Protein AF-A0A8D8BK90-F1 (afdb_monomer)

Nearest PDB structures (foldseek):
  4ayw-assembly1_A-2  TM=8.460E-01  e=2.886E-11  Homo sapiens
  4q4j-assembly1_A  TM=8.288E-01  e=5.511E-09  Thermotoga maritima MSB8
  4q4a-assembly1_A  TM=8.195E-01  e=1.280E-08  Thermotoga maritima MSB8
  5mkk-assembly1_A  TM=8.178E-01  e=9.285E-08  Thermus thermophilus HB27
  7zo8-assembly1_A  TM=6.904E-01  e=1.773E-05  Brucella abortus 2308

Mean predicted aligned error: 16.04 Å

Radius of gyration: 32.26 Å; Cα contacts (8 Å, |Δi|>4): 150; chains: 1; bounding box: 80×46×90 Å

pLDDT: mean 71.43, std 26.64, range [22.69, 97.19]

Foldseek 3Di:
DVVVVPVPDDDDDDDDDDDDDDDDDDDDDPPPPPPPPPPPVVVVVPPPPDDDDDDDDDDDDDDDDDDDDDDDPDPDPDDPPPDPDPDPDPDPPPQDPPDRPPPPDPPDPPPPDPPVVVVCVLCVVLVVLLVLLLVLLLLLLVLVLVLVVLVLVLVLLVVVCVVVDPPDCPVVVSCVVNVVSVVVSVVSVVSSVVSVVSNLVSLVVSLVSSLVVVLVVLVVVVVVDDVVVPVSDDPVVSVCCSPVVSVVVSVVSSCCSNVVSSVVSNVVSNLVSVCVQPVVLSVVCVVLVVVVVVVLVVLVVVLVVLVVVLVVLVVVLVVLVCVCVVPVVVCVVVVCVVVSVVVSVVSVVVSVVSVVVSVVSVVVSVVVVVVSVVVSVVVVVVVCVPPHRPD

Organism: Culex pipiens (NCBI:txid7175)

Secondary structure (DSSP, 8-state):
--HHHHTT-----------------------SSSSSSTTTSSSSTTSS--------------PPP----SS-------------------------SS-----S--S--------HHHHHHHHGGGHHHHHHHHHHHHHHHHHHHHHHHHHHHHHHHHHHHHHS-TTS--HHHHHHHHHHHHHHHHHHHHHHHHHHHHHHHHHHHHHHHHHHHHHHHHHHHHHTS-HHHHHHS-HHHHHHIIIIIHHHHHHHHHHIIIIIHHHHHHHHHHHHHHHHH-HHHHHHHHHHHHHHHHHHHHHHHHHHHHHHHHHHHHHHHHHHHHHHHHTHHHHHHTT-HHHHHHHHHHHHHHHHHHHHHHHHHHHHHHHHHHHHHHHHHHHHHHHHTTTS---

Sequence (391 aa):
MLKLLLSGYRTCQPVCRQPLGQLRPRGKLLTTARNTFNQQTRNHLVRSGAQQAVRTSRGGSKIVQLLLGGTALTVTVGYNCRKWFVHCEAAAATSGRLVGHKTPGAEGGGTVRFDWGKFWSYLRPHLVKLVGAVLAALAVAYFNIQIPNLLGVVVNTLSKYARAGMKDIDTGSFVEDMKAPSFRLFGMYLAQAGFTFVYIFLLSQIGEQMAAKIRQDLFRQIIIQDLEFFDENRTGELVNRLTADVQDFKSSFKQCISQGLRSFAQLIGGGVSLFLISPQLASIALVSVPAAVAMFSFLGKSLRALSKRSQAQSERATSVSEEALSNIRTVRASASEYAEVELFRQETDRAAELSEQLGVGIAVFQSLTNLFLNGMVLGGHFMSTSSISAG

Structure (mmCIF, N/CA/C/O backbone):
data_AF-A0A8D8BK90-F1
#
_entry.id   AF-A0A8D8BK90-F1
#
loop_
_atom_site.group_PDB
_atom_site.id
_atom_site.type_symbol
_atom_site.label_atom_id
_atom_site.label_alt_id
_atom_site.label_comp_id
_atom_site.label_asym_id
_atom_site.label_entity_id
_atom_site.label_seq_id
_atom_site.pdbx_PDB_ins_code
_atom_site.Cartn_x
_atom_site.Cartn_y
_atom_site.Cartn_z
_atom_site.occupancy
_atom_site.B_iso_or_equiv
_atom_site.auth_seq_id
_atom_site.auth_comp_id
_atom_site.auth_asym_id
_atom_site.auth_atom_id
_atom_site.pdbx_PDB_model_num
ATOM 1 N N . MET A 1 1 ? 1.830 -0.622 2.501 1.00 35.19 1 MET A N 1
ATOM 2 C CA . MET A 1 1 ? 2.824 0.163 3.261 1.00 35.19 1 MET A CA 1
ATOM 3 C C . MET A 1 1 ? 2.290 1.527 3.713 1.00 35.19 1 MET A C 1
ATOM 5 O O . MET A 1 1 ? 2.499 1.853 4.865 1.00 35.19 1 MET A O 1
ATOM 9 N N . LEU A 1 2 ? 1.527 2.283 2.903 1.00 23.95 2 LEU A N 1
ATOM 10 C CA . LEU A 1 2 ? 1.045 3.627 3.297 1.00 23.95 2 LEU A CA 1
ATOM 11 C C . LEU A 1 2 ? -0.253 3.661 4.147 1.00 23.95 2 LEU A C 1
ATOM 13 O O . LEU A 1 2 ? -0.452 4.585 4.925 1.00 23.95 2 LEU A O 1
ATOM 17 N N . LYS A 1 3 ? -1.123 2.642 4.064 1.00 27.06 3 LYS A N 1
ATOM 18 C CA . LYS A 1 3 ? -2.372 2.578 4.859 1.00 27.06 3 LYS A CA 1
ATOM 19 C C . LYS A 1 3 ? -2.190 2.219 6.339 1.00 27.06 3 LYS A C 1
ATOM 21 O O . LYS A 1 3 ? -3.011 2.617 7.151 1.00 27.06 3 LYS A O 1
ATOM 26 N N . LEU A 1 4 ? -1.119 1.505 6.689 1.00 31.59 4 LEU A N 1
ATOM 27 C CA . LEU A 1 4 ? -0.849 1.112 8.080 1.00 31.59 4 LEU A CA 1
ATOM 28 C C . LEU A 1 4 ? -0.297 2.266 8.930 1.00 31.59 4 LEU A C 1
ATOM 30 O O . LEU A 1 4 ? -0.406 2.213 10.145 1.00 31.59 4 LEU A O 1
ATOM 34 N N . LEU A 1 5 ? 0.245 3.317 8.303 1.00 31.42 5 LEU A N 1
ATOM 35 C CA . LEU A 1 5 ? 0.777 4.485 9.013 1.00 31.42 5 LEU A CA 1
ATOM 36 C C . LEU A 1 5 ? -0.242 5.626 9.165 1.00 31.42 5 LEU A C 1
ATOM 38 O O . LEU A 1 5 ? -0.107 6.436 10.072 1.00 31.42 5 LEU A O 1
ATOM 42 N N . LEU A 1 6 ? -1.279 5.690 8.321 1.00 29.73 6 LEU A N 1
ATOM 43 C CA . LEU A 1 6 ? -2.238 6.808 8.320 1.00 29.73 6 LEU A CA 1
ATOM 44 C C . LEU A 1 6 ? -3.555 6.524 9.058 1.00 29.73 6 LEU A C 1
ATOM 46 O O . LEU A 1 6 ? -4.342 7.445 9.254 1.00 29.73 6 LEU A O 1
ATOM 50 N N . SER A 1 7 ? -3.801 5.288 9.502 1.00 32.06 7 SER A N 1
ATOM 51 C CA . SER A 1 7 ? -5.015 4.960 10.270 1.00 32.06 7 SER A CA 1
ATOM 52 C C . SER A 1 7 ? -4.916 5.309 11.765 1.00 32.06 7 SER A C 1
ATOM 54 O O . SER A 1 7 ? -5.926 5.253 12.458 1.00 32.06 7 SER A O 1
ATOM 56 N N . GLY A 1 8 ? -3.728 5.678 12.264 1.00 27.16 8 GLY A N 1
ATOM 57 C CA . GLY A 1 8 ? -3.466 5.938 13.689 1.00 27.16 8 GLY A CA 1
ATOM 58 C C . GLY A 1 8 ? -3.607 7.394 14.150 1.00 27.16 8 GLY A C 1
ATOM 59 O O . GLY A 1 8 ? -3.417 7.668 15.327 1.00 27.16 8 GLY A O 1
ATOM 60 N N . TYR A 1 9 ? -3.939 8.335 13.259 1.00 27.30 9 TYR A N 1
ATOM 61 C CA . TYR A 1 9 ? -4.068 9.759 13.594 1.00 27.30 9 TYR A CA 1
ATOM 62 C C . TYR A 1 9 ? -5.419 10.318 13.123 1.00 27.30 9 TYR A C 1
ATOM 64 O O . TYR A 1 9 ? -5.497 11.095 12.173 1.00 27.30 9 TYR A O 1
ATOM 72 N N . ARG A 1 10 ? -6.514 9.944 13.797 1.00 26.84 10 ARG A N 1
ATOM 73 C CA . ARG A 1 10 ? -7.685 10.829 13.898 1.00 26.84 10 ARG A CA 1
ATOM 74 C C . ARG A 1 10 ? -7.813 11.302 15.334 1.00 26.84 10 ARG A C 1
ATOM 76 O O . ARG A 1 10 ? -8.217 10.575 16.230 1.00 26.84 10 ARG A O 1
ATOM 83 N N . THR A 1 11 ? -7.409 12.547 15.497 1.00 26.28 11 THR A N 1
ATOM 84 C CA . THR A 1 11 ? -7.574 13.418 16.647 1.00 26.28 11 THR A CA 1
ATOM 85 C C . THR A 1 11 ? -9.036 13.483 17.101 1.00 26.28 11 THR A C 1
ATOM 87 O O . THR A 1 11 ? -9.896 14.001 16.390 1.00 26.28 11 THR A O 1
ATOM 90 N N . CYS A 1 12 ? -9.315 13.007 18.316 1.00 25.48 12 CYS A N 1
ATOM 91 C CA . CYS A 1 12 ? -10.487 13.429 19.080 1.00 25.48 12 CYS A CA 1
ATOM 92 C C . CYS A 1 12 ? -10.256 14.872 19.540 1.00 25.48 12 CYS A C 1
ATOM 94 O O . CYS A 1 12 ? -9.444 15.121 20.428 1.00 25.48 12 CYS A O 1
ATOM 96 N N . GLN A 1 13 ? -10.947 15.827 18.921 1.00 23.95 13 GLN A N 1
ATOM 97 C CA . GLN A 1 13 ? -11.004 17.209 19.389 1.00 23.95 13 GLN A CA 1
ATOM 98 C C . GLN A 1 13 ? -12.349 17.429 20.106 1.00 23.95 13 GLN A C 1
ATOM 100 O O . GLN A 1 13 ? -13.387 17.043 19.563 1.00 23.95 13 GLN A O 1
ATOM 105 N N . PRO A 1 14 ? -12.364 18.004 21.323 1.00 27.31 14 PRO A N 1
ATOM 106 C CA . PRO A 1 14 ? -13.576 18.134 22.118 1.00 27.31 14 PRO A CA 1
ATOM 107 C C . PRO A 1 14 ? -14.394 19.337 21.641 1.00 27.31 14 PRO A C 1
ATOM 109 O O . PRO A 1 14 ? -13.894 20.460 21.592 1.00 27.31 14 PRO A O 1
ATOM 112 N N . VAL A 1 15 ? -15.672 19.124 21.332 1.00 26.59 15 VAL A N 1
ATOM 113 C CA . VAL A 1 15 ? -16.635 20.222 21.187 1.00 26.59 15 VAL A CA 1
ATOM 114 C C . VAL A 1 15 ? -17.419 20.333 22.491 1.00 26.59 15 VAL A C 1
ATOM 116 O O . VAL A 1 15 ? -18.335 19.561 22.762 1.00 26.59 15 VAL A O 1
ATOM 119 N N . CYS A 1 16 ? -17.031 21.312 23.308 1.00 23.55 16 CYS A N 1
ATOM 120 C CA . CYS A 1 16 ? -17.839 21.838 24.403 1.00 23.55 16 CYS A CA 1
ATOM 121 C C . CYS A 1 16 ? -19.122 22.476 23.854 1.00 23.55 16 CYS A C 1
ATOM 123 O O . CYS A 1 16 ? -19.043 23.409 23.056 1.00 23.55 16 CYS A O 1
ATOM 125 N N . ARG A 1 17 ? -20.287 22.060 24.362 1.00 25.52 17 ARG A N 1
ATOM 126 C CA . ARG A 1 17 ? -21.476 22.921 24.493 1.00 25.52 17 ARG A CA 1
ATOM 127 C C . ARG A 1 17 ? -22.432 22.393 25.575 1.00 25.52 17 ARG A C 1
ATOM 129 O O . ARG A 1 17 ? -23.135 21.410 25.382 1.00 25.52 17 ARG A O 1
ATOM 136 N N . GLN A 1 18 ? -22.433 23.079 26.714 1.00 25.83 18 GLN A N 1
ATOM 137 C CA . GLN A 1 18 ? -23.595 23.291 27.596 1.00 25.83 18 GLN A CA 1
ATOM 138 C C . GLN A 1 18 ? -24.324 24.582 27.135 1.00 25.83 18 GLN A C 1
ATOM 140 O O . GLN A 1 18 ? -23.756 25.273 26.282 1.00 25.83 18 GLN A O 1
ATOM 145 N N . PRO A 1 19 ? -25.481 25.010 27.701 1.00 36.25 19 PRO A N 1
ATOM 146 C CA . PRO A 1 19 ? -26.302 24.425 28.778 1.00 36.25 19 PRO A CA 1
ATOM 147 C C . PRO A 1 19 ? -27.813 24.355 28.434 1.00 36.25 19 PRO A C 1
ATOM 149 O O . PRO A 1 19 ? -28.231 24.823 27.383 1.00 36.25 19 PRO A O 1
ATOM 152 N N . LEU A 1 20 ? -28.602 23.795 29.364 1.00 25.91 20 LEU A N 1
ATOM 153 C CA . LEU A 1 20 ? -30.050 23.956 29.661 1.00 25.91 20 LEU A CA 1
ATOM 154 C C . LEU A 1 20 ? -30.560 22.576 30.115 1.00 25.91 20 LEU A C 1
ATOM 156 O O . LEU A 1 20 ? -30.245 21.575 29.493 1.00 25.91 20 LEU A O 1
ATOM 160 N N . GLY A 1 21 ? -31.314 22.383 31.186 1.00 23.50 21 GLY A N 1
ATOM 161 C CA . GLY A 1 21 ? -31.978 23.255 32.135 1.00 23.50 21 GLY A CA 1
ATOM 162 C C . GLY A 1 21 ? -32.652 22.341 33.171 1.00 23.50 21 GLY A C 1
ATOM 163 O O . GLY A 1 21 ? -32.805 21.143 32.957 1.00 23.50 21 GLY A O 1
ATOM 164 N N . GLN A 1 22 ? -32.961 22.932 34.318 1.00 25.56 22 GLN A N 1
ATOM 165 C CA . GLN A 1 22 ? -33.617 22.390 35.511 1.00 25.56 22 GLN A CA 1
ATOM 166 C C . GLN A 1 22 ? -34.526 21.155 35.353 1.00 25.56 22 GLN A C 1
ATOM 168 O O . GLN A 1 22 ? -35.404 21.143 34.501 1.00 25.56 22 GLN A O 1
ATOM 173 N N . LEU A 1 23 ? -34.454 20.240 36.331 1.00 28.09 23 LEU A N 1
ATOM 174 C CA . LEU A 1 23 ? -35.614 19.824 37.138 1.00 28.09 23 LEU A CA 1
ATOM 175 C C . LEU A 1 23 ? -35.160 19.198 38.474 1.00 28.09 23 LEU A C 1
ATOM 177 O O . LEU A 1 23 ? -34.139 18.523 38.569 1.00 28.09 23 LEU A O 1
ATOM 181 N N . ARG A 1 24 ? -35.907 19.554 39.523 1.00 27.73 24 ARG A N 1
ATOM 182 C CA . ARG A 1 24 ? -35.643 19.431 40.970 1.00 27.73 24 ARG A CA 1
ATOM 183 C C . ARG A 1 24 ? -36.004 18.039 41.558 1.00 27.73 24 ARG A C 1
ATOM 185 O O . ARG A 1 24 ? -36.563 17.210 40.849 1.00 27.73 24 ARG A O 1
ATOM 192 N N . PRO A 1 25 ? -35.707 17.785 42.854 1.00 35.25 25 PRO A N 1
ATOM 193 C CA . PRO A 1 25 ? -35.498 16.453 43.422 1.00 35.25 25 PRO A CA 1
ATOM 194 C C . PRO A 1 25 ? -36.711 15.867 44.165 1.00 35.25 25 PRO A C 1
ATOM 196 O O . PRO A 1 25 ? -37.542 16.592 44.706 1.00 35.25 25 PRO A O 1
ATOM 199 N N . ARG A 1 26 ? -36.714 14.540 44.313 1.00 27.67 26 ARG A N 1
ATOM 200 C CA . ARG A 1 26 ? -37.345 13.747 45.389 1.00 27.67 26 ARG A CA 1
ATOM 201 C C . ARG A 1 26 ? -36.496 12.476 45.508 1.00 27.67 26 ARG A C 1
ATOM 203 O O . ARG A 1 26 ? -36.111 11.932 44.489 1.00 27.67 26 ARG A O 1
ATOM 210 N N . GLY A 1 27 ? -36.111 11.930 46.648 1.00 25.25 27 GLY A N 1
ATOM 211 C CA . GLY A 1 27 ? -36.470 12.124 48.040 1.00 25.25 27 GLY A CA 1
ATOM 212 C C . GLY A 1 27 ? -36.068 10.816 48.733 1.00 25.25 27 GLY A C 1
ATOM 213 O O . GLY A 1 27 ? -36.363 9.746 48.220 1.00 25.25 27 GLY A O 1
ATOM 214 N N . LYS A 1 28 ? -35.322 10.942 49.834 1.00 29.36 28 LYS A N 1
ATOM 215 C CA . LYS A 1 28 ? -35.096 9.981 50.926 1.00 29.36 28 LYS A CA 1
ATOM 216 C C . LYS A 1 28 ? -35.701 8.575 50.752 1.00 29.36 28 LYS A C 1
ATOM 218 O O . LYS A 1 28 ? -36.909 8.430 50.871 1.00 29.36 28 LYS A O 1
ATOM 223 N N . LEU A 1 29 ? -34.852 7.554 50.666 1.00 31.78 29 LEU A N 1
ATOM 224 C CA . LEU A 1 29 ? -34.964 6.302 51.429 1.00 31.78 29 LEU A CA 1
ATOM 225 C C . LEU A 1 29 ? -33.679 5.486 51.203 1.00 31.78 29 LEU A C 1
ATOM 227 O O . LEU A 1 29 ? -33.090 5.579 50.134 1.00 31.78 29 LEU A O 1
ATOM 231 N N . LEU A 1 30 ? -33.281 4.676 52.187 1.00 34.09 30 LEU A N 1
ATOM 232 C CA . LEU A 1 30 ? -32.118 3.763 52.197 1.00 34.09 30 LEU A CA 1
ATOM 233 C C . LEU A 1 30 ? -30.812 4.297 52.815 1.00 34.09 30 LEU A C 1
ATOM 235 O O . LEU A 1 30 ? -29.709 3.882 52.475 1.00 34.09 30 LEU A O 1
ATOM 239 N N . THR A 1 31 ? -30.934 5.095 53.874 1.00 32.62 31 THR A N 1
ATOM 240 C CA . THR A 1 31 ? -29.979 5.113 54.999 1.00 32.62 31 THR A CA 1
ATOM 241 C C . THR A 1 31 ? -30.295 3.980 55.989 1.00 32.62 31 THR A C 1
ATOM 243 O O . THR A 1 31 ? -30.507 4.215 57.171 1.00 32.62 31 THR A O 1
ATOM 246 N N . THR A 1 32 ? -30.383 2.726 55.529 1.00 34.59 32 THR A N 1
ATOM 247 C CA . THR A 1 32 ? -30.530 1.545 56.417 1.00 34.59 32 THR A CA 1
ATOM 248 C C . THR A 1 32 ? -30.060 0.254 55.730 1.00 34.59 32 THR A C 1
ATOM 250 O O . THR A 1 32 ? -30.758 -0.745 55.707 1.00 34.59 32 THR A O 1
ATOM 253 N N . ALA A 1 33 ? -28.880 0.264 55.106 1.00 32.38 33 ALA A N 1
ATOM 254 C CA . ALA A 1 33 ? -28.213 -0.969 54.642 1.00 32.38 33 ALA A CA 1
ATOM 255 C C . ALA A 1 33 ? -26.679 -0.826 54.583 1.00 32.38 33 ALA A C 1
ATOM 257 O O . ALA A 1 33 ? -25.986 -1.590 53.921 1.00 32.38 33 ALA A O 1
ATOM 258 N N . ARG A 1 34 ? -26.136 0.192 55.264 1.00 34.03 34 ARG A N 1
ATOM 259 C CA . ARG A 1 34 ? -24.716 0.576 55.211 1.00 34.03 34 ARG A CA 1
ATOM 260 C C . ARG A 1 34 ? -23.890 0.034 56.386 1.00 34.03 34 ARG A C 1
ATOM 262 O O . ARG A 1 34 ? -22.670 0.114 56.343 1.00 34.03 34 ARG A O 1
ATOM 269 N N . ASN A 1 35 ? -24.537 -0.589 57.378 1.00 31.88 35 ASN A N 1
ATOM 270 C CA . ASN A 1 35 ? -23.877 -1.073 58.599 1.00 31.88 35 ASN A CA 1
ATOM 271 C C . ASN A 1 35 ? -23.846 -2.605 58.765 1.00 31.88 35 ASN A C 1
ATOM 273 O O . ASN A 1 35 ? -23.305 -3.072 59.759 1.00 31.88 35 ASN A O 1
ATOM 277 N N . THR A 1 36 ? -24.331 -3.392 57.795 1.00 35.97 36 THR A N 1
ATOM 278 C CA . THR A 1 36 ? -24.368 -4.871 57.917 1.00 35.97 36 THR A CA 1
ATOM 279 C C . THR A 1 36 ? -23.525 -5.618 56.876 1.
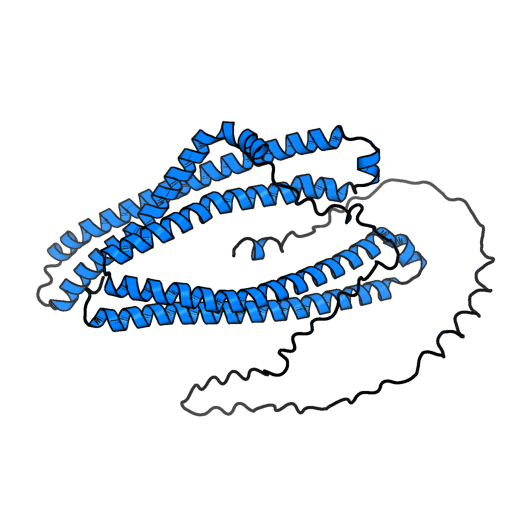00 35.97 36 THR A C 1
ATOM 281 O O . THR A 1 36 ? -23.308 -6.814 57.018 1.00 35.97 36 THR A O 1
ATOM 284 N N . PHE A 1 37 ? -22.979 -4.940 55.859 1.00 33.34 37 PHE A N 1
ATOM 285 C CA . PHE A 1 37 ? -22.133 -5.583 54.837 1.00 33.34 37 PHE A CA 1
ATOM 286 C C . PHE A 1 37 ? -20.624 -5.461 55.120 1.00 33.34 37 PHE A C 1
ATOM 288 O O . PHE A 1 37 ? -19.810 -6.172 54.538 1.00 33.34 37 PHE A O 1
ATOM 295 N N . ASN A 1 38 ? -20.234 -4.600 56.065 1.00 33.50 38 ASN A N 1
ATOM 296 C CA . ASN A 1 38 ? -18.828 -4.282 56.337 1.00 33.50 38 ASN A CA 1
ATOM 297 C C . ASN A 1 38 ? -18.115 -5.299 57.259 1.00 33.50 38 ASN A C 1
ATOM 299 O O . ASN A 1 38 ? -16.957 -5.105 57.621 1.00 33.50 38 ASN A O 1
ATOM 303 N N . GLN A 1 39 ? -18.790 -6.393 57.632 1.00 35.34 39 GLN A N 1
ATOM 304 C CA . GLN A 1 39 ? -18.244 -7.432 58.517 1.00 35.34 39 GLN A CA 1
ATOM 305 C C . GLN A 1 39 ? -17.969 -8.766 57.797 1.00 35.34 39 GLN A C 1
ATOM 307 O O . GLN A 1 39 ? -17.206 -9.583 58.306 1.00 35.34 39 GLN A O 1
ATOM 312 N N . GLN A 1 40 ? -18.502 -8.972 56.583 1.00 32.09 40 GLN A N 1
ATOM 313 C CA . GLN A 1 40 ? -18.403 -10.252 55.863 1.00 32.09 40 GLN A CA 1
ATOM 314 C C . GLN A 1 40 ? -17.299 -10.278 54.786 1.00 32.09 40 GLN A C 1
ATOM 316 O O . GLN A 1 40 ? -16.810 -11.347 54.426 1.00 32.09 40 GLN A O 1
ATOM 321 N N . THR A 1 41 ? -16.802 -9.118 54.346 1.00 35.12 41 THR A N 1
ATOM 322 C CA . THR A 1 41 ? -15.736 -9.008 53.326 1.00 35.12 41 THR A CA 1
ATOM 323 C C . THR A 1 41 ? -14.316 -9.007 53.902 1.00 35.12 41 THR A C 1
ATOM 325 O O . THR A 1 41 ? -13.347 -9.110 53.152 1.00 35.12 41 THR A O 1
ATOM 328 N N . ARG A 1 42 ? -14.159 -8.942 55.232 1.00 30.16 42 ARG A N 1
ATOM 329 C CA . ARG A 1 42 ? -12.837 -8.947 55.889 1.00 30.16 42 ARG A CA 1
ATOM 330 C C . ARG A 1 42 ? -12.272 -10.360 56.102 1.00 30.16 42 ARG A C 1
ATOM 332 O O . ARG A 1 42 ? -11.059 -10.519 56.172 1.00 30.16 42 ARG A O 1
ATOM 339 N N . ASN A 1 43 ? -13.125 -11.389 56.099 1.00 29.78 43 ASN A N 1
ATOM 340 C CA . ASN A 1 43 ? -12.713 -12.781 56.325 1.00 29.78 43 ASN A CA 1
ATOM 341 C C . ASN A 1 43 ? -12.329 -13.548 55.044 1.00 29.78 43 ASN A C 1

Aim of the exercise
Set down, from the entries above, exactly the lines from the one with "ATOM 126 C CA" up to and including the one with "ATOM 138 C C", and no other lines.

Response area
ATOM 126 C CA . ARG A 1 17 ? -21.476 22.921 24.493 1.00 25.52 17 ARG A CA 1
ATOM 127 C C . ARG A 1 17 ? -22.432 22.393 25.575 1.00 25.52 17 ARG A C 1
ATOM 129 O O . ARG A 1 17 ? -23.135 21.410 25.382 1.00 25.52 17 ARG A O 1
ATOM 136 N N . GLN A 1 18 ? -22.433 23.079 26.714 1.00 25.83 18 GLN A N 1
ATOM 137 C CA . GLN A 1 18 ? -23.595 23.291 27.596 1.00 25.83 18 GLN A CA 1
ATOM 138 C C . GLN A 1 18 ? -24.324 24.582 27.135 1.00 25.83 18 GLN A C 1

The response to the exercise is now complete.